And this is very evident when one compares the sociology program course offerings and fields of specialization in, say, 1965 (also an era of political protest) to 2025 today where social issues courses now dominate the field). Increasingly, there is no or little interest in value neutrality and developing theories about the socio-cultural universe in all its dimensions. And when one goes to a sociology meeting, most papers in the program clearly have a political bias. Indeed, from a personal experience, I now find the meeting very sad because of the lack of attention to many other dimensions of the socio-cultural universe that are now completely ignored; and even worse, there is no pretense of value neutral anywhere to be seen. Papers are heavily ideological, and presenters are not embarrassed by this. Indeed, “value neutrality” is considered a nasty word that goes against the emphasis on studying social problems.
The reason that this shift in emphasis depresses me is that, at the moment when sociology has accumulated very sophistical theories that would be accepted at any table of science, sociology has not only abandoned value neutrality but also about two-thirds of the phenomena that sociologist should explore. And as the new demography of the discipline continues to emphasize “activism,” it will increasingly be difficult to do science—as many mid-career scholars have told me. Indeed, they often are considering simply leaving the field rather that deal with the intolerance of of their colleagues to value-neutral hard science. ASA memberships are down by about 40% from their peak and will continue to go down once sociologist who share my views leave the discipline by choice, retire early, or simply die off (never to replaced by younger science-oriented scholars). And so force that can alter this shift in interests among sociologist. Most members of ASA embrace this activist turn, and they are often hostile to those seeking to be value neutral in their empirical research or their theorizing.

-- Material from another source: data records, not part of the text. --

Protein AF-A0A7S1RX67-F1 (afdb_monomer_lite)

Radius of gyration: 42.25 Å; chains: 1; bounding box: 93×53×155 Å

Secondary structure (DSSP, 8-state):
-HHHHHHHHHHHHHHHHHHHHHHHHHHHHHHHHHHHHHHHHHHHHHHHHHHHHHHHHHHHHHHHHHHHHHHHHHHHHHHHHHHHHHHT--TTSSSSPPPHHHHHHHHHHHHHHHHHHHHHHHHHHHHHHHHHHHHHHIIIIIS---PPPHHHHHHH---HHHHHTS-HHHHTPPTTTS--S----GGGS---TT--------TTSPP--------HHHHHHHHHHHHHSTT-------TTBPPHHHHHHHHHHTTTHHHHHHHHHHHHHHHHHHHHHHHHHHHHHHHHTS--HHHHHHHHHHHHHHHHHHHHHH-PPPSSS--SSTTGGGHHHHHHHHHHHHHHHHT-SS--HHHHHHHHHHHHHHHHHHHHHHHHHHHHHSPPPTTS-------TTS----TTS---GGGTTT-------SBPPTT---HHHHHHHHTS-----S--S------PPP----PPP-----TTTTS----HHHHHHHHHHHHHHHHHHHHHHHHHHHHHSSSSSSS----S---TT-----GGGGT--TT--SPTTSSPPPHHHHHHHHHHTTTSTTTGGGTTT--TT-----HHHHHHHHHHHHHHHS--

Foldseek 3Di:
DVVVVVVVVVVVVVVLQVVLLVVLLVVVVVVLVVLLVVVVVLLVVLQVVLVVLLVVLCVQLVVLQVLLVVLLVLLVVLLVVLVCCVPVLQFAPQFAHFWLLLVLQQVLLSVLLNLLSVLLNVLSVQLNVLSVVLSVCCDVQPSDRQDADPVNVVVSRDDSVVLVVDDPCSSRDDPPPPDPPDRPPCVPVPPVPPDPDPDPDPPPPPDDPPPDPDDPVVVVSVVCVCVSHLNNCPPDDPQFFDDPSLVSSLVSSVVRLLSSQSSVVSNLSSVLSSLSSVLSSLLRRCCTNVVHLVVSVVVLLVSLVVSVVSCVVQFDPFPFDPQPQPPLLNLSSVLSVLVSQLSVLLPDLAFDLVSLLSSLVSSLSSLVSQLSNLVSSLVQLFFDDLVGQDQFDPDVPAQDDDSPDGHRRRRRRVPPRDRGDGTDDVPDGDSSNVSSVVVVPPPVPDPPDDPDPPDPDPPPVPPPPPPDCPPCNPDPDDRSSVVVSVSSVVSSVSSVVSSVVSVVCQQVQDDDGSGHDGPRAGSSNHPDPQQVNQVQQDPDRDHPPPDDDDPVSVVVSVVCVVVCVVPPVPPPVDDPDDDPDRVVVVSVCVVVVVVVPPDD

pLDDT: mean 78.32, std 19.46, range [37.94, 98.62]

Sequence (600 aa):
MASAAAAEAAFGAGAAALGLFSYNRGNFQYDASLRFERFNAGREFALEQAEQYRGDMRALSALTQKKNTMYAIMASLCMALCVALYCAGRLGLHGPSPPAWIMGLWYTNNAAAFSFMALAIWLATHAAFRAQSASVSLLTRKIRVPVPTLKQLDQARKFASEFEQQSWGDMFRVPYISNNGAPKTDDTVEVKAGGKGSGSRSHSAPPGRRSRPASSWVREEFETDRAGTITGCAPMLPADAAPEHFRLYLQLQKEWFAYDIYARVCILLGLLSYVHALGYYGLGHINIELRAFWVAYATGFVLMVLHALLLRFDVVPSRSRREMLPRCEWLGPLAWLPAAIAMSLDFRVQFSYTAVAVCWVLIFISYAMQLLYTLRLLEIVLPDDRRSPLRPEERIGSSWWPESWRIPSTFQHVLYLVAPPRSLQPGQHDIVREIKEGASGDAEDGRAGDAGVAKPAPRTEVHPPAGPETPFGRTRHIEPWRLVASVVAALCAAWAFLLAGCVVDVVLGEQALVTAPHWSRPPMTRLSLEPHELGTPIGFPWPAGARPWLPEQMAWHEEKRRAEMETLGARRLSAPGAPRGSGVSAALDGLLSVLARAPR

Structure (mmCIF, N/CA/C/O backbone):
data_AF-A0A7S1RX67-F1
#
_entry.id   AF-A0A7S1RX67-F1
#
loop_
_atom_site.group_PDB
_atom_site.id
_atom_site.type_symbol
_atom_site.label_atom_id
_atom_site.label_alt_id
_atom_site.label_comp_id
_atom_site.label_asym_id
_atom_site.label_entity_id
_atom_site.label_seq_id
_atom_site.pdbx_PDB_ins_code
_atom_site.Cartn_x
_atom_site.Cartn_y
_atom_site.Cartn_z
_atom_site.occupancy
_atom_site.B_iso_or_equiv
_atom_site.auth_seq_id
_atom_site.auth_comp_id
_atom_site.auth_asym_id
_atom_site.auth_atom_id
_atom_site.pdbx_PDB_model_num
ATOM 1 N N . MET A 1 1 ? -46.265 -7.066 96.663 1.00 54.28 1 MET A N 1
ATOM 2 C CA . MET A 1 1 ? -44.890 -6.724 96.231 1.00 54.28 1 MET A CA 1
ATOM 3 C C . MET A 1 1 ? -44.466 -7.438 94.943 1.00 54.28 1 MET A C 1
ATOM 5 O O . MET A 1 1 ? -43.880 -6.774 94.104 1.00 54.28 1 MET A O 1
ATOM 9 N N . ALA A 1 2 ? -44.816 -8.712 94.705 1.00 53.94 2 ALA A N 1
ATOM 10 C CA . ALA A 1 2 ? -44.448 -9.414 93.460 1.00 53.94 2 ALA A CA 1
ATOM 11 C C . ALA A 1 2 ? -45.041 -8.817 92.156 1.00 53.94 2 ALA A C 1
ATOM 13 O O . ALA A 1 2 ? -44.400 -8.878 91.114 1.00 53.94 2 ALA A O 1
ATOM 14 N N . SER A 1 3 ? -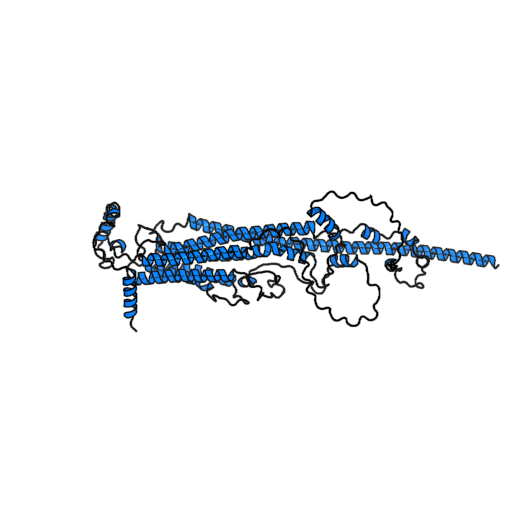46.225 -8.190 92.201 1.00 62.12 3 SER A N 1
ATOM 15 C CA . SER A 1 3 ? -46.851 -7.567 91.019 1.00 62.12 3 SER A CA 1
ATOM 16 C C . SER A 1 3 ? -46.200 -6.246 90.586 1.00 62.12 3 SER A C 1
ATOM 18 O O . SER A 1 3 ? -46.192 -5.938 89.399 1.00 62.12 3 SER A O 1
ATOM 20 N N . ALA A 1 4 ? -45.629 -5.482 91.522 1.00 68.25 4 ALA A N 1
ATOM 21 C CA . ALA A 1 4 ? -44.970 -4.207 91.225 1.00 68.25 4 ALA A CA 1
ATOM 22 C C . ALA A 1 4 ? -43.595 -4.422 90.571 1.00 68.25 4 ALA A C 1
ATOM 24 O O . ALA A 1 4 ? -43.292 -3.796 89.561 1.00 68.25 4 ALA A O 1
ATOM 25 N N . ALA A 1 5 ? -42.820 -5.391 91.072 1.00 69.62 5 ALA A N 1
ATOM 26 C CA . ALA A 1 5 ? -41.531 -5.765 90.487 1.00 69.62 5 ALA A CA 1
ATOM 27 C C . ALA A 1 5 ? -41.673 -6.338 89.062 1.00 69.62 5 ALA A C 1
ATOM 29 O O . ALA A 1 5 ? -40.846 -6.068 88.196 1.00 69.62 5 ALA A O 1
ATOM 30 N N . ALA A 1 6 ? -42.748 -7.090 88.790 1.00 69.94 6 ALA A N 1
ATOM 31 C CA . ALA A 1 6 ? -43.045 -7.587 87.446 1.00 69.94 6 ALA A CA 1
ATOM 32 C C . ALA A 1 6 ? -43.412 -6.456 86.466 1.00 69.94 6 ALA A C 1
ATOM 34 O O . ALA A 1 6 ? -43.026 -6.510 85.300 1.00 69.94 6 ALA A O 1
ATOM 35 N N . ALA A 1 7 ? -44.115 -5.420 86.936 1.00 71.19 7 ALA A N 1
ATOM 36 C CA . ALA A 1 7 ? -44.466 -4.258 86.123 1.00 71.19 7 ALA A CA 1
ATOM 37 C C . ALA A 1 7 ? -43.240 -3.385 85.796 1.00 71.19 7 ALA A C 1
ATOM 39 O O . ALA A 1 7 ? -43.078 -2.985 84.645 1.00 71.19 7 ALA A O 1
ATOM 40 N N . GLU A 1 8 ? -42.344 -3.147 86.760 1.00 73.38 8 GLU A N 1
ATOM 41 C CA . GLU A 1 8 ? -41.085 -2.424 86.516 1.00 73.38 8 GLU A CA 1
ATOM 42 C C . GLU A 1 8 ? -40.151 -3.190 85.569 1.00 73.38 8 GLU A C 1
ATOM 44 O O . GLU A 1 8 ? -39.600 -2.599 84.641 1.00 73.38 8 GLU A O 1
ATOM 49 N N . ALA A 1 9 ? -40.026 -4.512 85.733 1.00 72.81 9 ALA A N 1
ATOM 50 C CA . ALA A 1 9 ? -39.234 -5.347 84.830 1.00 72.81 9 ALA A CA 1
ATOM 51 C C . ALA A 1 9 ? -39.811 -5.369 83.401 1.00 72.81 9 ALA A C 1
ATOM 53 O O . ALA A 1 9 ? -39.056 -5.280 82.432 1.00 72.81 9 ALA A O 1
ATOM 54 N N . ALA A 1 10 ? -41.140 -5.428 83.255 1.00 74.50 10 ALA A N 1
ATOM 55 C CA . ALA A 1 10 ? -41.805 -5.356 81.954 1.00 74.50 10 ALA A CA 1
ATOM 56 C C . ALA A 1 10 ? -41.631 -3.980 81.286 1.00 74.50 10 ALA A C 1
ATOM 58 O O . ALA A 1 10 ? -41.394 -3.909 80.079 1.00 74.50 10 ALA A O 1
ATOM 59 N N . PHE A 1 11 ? -41.689 -2.890 82.060 1.00 79.88 11 PHE A N 1
ATOM 60 C CA . PHE A 1 11 ? -41.473 -1.535 81.547 1.00 79.88 11 PHE A CA 1
ATOM 61 C C . PHE A 1 11 ? -40.015 -1.317 81.116 1.00 79.88 11 PHE A C 1
ATOM 63 O O . PHE A 1 11 ? -39.762 -0.789 80.033 1.00 79.88 11 PHE A O 1
ATOM 70 N N . GLY A 1 12 ? -39.052 -1.796 81.914 1.00 79.75 12 GLY A N 1
ATOM 71 C CA . GLY A 1 12 ? -37.626 -1.764 81.581 1.00 79.75 12 GLY A CA 1
ATOM 72 C C . GLY A 1 12 ? -37.285 -2.591 80.337 1.00 79.75 12 GLY A C 1
ATOM 73 O O . GLY A 1 12 ? -36.572 -2.109 79.456 1.00 79.75 12 GLY A O 1
ATOM 74 N N . ALA A 1 13 ? -37.851 -3.796 80.208 1.00 80.75 13 ALA A N 1
ATOM 75 C CA . ALA A 1 13 ? -37.691 -4.632 79.018 1.00 80.75 13 ALA A CA 1
ATOM 76 C C . ALA A 1 13 ? -38.322 -3.991 77.769 1.00 80.75 13 ALA A C 1
ATOM 78 O O . ALA A 1 13 ? -37.726 -4.030 76.694 1.00 80.75 13 ALA A O 1
ATOM 79 N N . GLY A 1 14 ? -39.487 -3.348 77.909 1.00 83.75 14 GLY A N 1
ATOM 80 C CA . GLY A 1 14 ? -40.140 -2.609 76.826 1.00 83.75 14 GLY A CA 1
ATOM 81 C C . GLY A 1 14 ? -39.328 -1.399 76.355 1.00 83.75 14 GLY A C 1
ATOM 82 O O . GLY A 1 14 ? -39.130 -1.221 75.154 1.00 83.75 14 GLY A O 1
ATOM 83 N N . ALA A 1 15 ? -38.788 -0.605 77.285 1.00 85.81 15 ALA A N 1
ATOM 84 C CA . ALA A 1 15 ? -37.923 0.529 76.963 1.00 85.81 15 ALA A CA 1
ATOM 85 C C . ALA A 1 15 ? -36.615 0.083 76.283 1.00 85.81 15 ALA A C 1
ATOM 87 O O . ALA A 1 15 ? -36.203 0.684 75.290 1.00 85.81 15 ALA A O 1
ATOM 88 N N . ALA A 1 16 ? -36.000 -1.006 76.758 1.00 85.38 16 ALA A N 1
ATOM 89 C CA . ALA A 1 16 ? -34.810 -1.586 76.137 1.00 85.38 16 ALA A CA 1
ATOM 90 C C . ALA A 1 16 ? -35.102 -2.148 74.734 1.00 85.38 16 ALA A C 1
ATOM 92 O O . ALA A 1 16 ? -34.321 -1.916 73.813 1.00 85.38 16 ALA A O 1
ATOM 93 N N . ALA A 1 17 ? -36.239 -2.826 74.539 1.00 85.56 17 ALA A N 1
ATOM 94 C CA . ALA A 1 17 ? -36.658 -3.342 73.235 1.00 85.56 17 ALA A CA 1
ATOM 95 C C . ALA A 1 17 ? -36.940 -2.213 72.226 1.00 85.56 17 ALA A C 1
ATOM 97 O O . ALA A 1 17 ? -36.515 -2.303 71.075 1.00 85.56 17 ALA A O 1
ATOM 98 N N . LEU A 1 18 ? -37.588 -1.123 72.653 1.00 89.69 18 LEU A N 1
ATOM 99 C CA . LEU A 1 18 ? -37.806 0.072 71.825 1.00 89.69 18 LEU A CA 1
ATOM 100 C C . LEU A 1 18 ? -36.490 0.797 71.500 1.00 89.69 18 LEU A C 1
ATOM 102 O O . LEU A 1 18 ? -36.287 1.247 70.368 1.00 89.69 18 LEU A O 1
ATOM 106 N N . GLY A 1 19 ? -35.572 0.874 72.467 1.00 90.69 19 GLY A N 1
ATOM 107 C CA . GLY A 1 19 ? -34.217 1.391 72.272 1.00 90.69 19 GLY A CA 1
ATOM 108 C C . GLY A 1 19 ? -33.421 0.577 71.246 1.00 90.69 19 GLY A C 1
ATOM 109 O O . GLY A 1 19 ? -32.862 1.143 70.310 1.00 90.69 19 GLY A O 1
ATOM 110 N N . LEU A 1 20 ? -33.437 -0.753 71.356 1.00 88.62 20 LEU A N 1
ATOM 111 C CA . LEU A 1 20 ? -32.789 -1.662 70.403 1.00 88.62 20 LEU A CA 1
ATOM 112 C C . LEU A 1 20 ? -33.409 -1.570 69.006 1.00 88.62 20 LEU A C 1
ATOM 114 O O . LEU A 1 20 ? -32.685 -1.463 68.019 1.00 88.62 20 LEU A O 1
ATOM 118 N N . PHE A 1 21 ? -34.740 -1.552 68.916 1.00 91.62 21 PHE A N 1
ATOM 119 C CA . PHE A 1 21 ? -35.448 -1.417 67.645 1.00 91.62 21 PHE A CA 1
ATOM 120 C C . PHE A 1 21 ? -35.114 -0.097 66.942 1.00 91.62 21 PHE A C 1
ATOM 122 O O . PHE A 1 21 ? -34.783 -0.092 65.757 1.00 91.62 21 PHE A O 1
ATOM 129 N N . SER A 1 22 ? -35.169 1.027 67.666 1.00 92.06 22 SER A N 1
ATOM 130 C CA . SER A 1 22 ? -34.840 2.341 67.099 1.00 92.06 22 SER A CA 1
ATOM 131 C C . SER A 1 22 ? -33.378 2.430 66.651 1.00 92.06 22 SER A C 1
ATOM 133 O O . SER A 1 22 ? -33.113 2.932 65.557 1.00 92.06 22 SER A O 1
ATOM 135 N N . TYR A 1 23 ? -32.447 1.870 67.428 1.00 91.44 23 TYR A N 1
ATOM 136 C CA . TYR A 1 23 ? -31.034 1.789 67.061 1.00 91.44 23 TYR A CA 1
ATOM 137 C C . TYR A 1 23 ? -30.811 0.952 65.794 1.00 91.44 23 TYR A C 1
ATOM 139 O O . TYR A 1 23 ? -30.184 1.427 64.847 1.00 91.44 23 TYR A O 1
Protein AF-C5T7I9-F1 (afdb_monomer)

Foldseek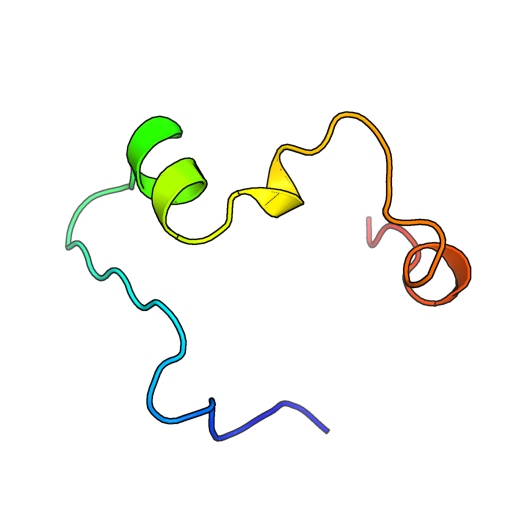 3Di:
DPDPDDDPPQDDDDDPDDDDPVRCCVRPVPVPDPDDDPVCDVVDDDDD

pLDDT: mean 84.29, std 8.48, range [54.78, 95.06]

Sequence (48 aa):
MLASRFASHSPALRSDYPLSDDQIRRVAPSIFADAPHESRSERYSYIP

Solvent-accessible surface area (backbone atoms only — not comparable to full-atom values): 3579 Å² total; per-residue (Å²): 134,83,82,92,70,78,64,99,82,59,75,81,87,88,70,99,56,89,78,52,70,70,62,46,41,75,67,49,49,74,80,74,48,96,62,78,56,78,95,52,41,88,81,53,76,90,81,132

Secondary structure (DSSP, 8-state):
---S---TT------SSPPPHHHHHHH-GGGG-SS--HHHHTT-----

Radius of gyration: 13.5 Å; Cα contacts (8 Å, |Δi|>4): 9; chains: 1; bounding box: 29×28×32 Å

Organism: NCBI:txid573060

Mean predicted aligned error: 6.8 Å

Structure (mmCIF, N/CA/C/O backbone):
data_AF-C5T7I9-F1
#
_entry.id   AF-C5T7I9-F1
#
loop_
_atom_site.group_PDB
_atom_site.id
_atom_site.type_symbol
_atom_site.label_atom_id
_atom_site.label_alt_id
_atom_site.label_comp_id
_atom_site.label_asym_id
_atom_site.label_entity_id
_atom_site.label_seq_id
_atom_site.pdbx_PDB_ins_code
_atom_site.Cartn_x
_atom_site.Cartn_y
_atom_site.Cartn_z
_atom_site.occupancy
_atom_site.B_iso_or_equiv
_atom_site.auth_seq_id
_atom_site.auth_comp_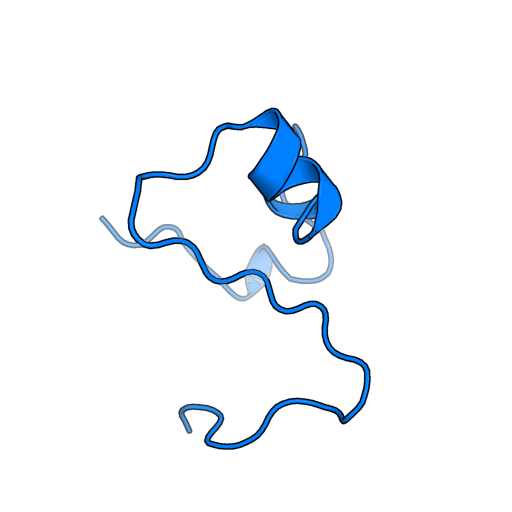id
_atom_site.auth_asym_id
_atom_site.auth_atom_id
_atom_site.pdbx_PDB_model_num
ATOM 1 N N . MET A 1 1 ? 14.930 0.819 13.787 1.00 54.78 1 MET A N 1
ATOM 2 C CA . MET A 1 1 ? 15.906 0.328 12.790 1.00 54.78 1 MET A CA 1
ATOM 3 C C . MET A 1 1 ? 15.239 0.306 11.427 1.00 54.78 1 MET A C 1
ATOM 5 O O . MET A 1 1 ? 14.179 -0.295 11.313 1.00 54.78 1 MET A O 1
ATOM 9 N N . LEU A 1 2 ? 15.822 0.980 10.432 1.00 74.00 2 LEU A N 1
ATOM 10 C CA . LEU A 1 2 ? 15.406 0.867 9.031 1.00 74.00 2 LEU A CA 1
ATOM 11 C C . LEU A 1 2 ? 15.857 -0.503 8.502 1.00 74.00 2 LEU A C 1
ATOM 13 O O . LEU A 1 2 ? 16.975 -0.928 8.787 1.00 74.00 2 LEU A O 1
ATOM 17 N N . ALA A 1 3 ? 14.992 -1.220 7.787 1.00 72.12 3 ALA A N 1
ATOM 18 C CA . ALA A 1 3 ? 15.342 -2.531 7.251 1.00 72.12 3 ALA A CA 1
ATOM 19 C C . ALA A 1 3 ? 16.356 -2.383 6.103 1.00 72.12 3 ALA A C 1
ATOM 21 O O . ALA A 1 3 ? 16.045 -1.790 5.075 1.00 72.12 3 ALA A O 1
ATOM 22 N N . SER A 1 4 ? 17.555 -2.949 6.262 1.00 77.50 4 SER A N 1
ATOM 23 C CA . SER A 1 4 ? 18.597 -2.952 5.217 1.00 77.50 4 SER A CA 1
ATOM 24 C C . SER A 1 4 ? 18.507 -4.151 4.263 1.00 77.50 4 SER A C 1
ATOM 26 O O . SER A 1 4 ? 19.295 -4.260 3.324 1.00 77.50 4 SER A O 1
ATOM 28 N N . ARG A 1 5 ? 17.586 -5.092 4.514 1.00 82.12 5 ARG A N 1
ATOM 29 C CA . ARG A 1 5 ? 17.392 -6.305 3.710 1.00 82.12 5 ARG A CA 1
ATOM 30 C C . ARG A 1 5 ? 15.922 -6.724 3.730 1.00 82.12 5 ARG A C 1
ATOM 32 O O . ARG A 1 5 ? 15.324 -6.805 4.798 1.00 82.12 5 ARG A O 1
ATOM 39 N N . PHE A 1 6 ? 15.379 -7.028 2.557 1.00 85.06 6 PHE A N 1
ATOM 40 C CA . PHE A 1 6 ? 14.060 -7.641 2.388 1.00 85.06 6 PHE A CA 1
ATOM 41 C C . PHE A 1 6 ? 14.186 -9.162 2.211 1.00 85.06 6 PHE A C 1
ATOM 43 O O . PHE A 1 6 ? 15.281 -9.668 1.953 1.00 85.06 6 PHE A O 1
ATOM 50 N N . ALA A 1 7 ? 13.080 -9.895 2.377 1.00 87.31 7 ALA A N 1
ATOM 51 C CA . ALA A 1 7 ? 13.056 -11.341 2.154 1.00 87.31 7 ALA A CA 1
ATOM 52 C C . ALA A 1 7 ? 13.324 -11.665 0.672 1.00 87.31 7 ALA A C 1
ATOM 54 O O . ALA A 1 7 ? 13.000 -10.874 -0.213 1.00 87.31 7 ALA A O 1
ATOM 55 N N . SER A 1 8 ? 13.892 -12.839 0.389 1.00 85.75 8 SER A N 1
ATOM 56 C CA . SER A 1 8 ? 14.321 -13.245 -0.963 1.00 85.75 8 SER A CA 1
ATOM 57 C C . SER A 1 8 ? 13.215 -13.208 -2.024 1.00 85.75 8 SER A C 1
ATOM 59 O O . SER A 1 8 ? 13.507 -13.026 -3.201 1.00 85.75 8 SER A O 1
ATOM 61 N N . HIS A 1 9 ? 11.955 -13.361 -1.616 1.00 84.12 9 HIS A N 1
ATOM 62 C CA . HIS A 1 9 ? 10.783 -13.359 -2.497 1.00 84.12 9 HIS A CA 1
ATOM 63 C C . HIS A 1 9 ? 9.887 -12.134 -2.300 1.00 84.12 9 HIS A C 1
ATOM 65 O O . HIS A 1 9 ? 8.710 -12.158 -2.657 1.00 84.12 9 HIS A O 1
ATOM 71 N N . SER A 1 10 ? 10.417 -11.060 -1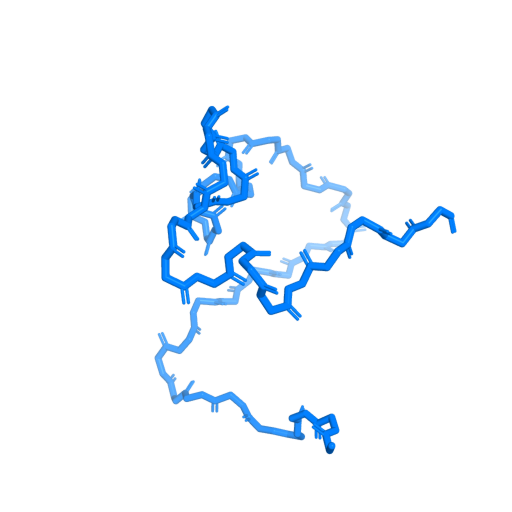.710 1.00 86.50 10 SER A N 1
ATOM 72 C CA . SER A 1 10 ? 9.685 -9.800 -1.644 1.00 86.50 10 SER A CA 1
ATOM 73 C C . SER A 1 10 ? 9.454 -9.253 -3.060 1.00 86.50 10 SER A C 1
ATOM 75 O O . SER A 1 10 ? 10.399 -9.207 -3.851 1.00 86.50 10 SER A O 1
ATOM 77 N N . PRO A 1 11 ? 8.220 -8.839 -3.401 1.00 86.19 11 PRO A N 1
ATOM 78 C CA . PRO A 1 11 ? 7.931 -8.274 -4.710 1.00 86.19 11 PRO A CA 1
ATOM 79 C C . PRO A 1 11 ? 8.737 -6.985 -4.913 1.00 86.19 11 PRO A C 1
ATOM 81 O O . PRO A 1 11 ? 8.783 -6.123 -4.037 1.00 86.19 11 PRO A O 1
ATOM 84 N N . ALA A 1 12 ? 9.375 -6.860 -6.077 1.00 85.75 12 ALA A N 1
ATOM 85 C CA . ALA A 1 12 ? 10.127 -5.678 -6.473 1.00 85.75 12 ALA A CA 1
ATOM 86 C C . ALA A 1 12 ? 9.781 -5.318 -7.920 1.00 85.75 12 ALA A C 1
ATOM 88 O O . ALA A 1 12 ? 9.834 -6.168 -8.808 1.00 85.75 12 ALA A O 1
ATOM 89 N N . LEU A 1 13 ? 9.447 -4.050 -8.151 1.00 88.06 13 LEU A N 1
ATOM 90 C CA . LEU A 1 13 ? 9.234 -3.480 -9.477 1.00 88.06 13 LEU A CA 1
ATOM 91 C C . LEU A 1 13 ? 10.125 -2.248 -9.616 1.00 88.06 13 LEU A C 1
ATOM 93 O O . LEU A 1 13 ? 10.149 -1.395 -8.731 1.00 88.06 13 LEU A O 1
ATOM 97 N N . ARG A 1 14 ? 10.886 -2.183 -10.709 1.00 88.12 14 ARG A N 1
ATOM 98 C CA . ARG A 1 14 ? 11.743 -1.045 -11.058 1.00 88.12 14 ARG A CA 1
ATOM 99 C C . ARG A 1 14 ? 11.356 -0.549 -12.443 1.00 88.12 14 ARG A C 1
ATOM 101 O O . ARG A 1 14 ? 11.104 -1.360 -13.328 1.00 88.12 14 ARG A O 1
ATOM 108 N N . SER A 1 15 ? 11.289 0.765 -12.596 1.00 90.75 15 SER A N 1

Sociology was always vulnerable this large shift in interests because sociology attracts those (such as I) who were interested in making the social world better, and more fair to those who have suffered from discrimination. Sociology, especially in the United States, has always been oriented to social problems but generally with a commitment to science as the best tool for addressing social problems. That commitment is not completely, gone but it is fading at a time when the world needs scientifically-oriented sociologists.
References
“Must Sociological Theory and Practice Be So Far Apart?” Sociological Perspectives, 41 (1998), pp. 244-258; Jonathan H. Turner and Kyung-Man Kim. “The Disintegration of Tribal Solidarity among American Sociologists: Implications for Knowledge Accumulation, The American Sociologist; "Is Public Sociology Really Such a Good Idea?" The American Sociologist 36 (2003), pp 27-45; “American Sociology in Chaos: Differentiation without Integration,” The American Sociologist, 37 (2006), pp. 15-27; "The Practice of Scientific Theorizing in Sociology, and The Use of Scientific Theory in Practice." Sociological Focus 41 (2008), pp. 281-300; “American Journals and Sociology’s Big Divide: A Modest But Radical Proposal.” American Sociologist 2016 47: 289-301; The More Sociology Seeks to Become a Politically Relevant Discipline, The More Irrelevant It Becomes to Solving Societal Social Problems,” American Sociologist, 2019; The Rise of The Academic Justice Warriors and the Decline of American Sociology,” See my blog and web page on The Social Physicist.
American Society: Problems of Structure (New York: Harper and Row, l972); Inequality: Privilege and Poverty in America (Goodyear Publishing, l976); Social Problems in America (New York: Harper and Row, l977); Oppression: A Socio-history of Black-White Relations in America (Chicago: Nelson-Hall, l984), 215 pp. (with R. Singleton and D. Musick); American Dilemmas (New York: Columbia University Press, l985), 385 pp. (with D. Musick).
American Ethnicity: A Sociological Analysis of the Dynamics of Discrimination (New York: McGraw-Hill, 1994), 257 pp. (with Adalberto Aguirre); The Problem with Emotions in Societies. (London and New York: Routledge, 2011); Revolt from the Middle: Emotional Stratification and Changein Post-Industrial Societies (Transaction Press, 2015)
4. You reached the conclusion that sociology is a lost cause, and too far gone to be saved. It is naive to assume that it will right itself. It will need to be reinvented or revived under another name. In contrast, others argue that sociology just needs is to work its way through its current bad patch. Sociology, they contend, has come through post-modernism, Marxist determinism, and the qualitative turn in methodology, so it could survive this too. Could you elaborate on your position?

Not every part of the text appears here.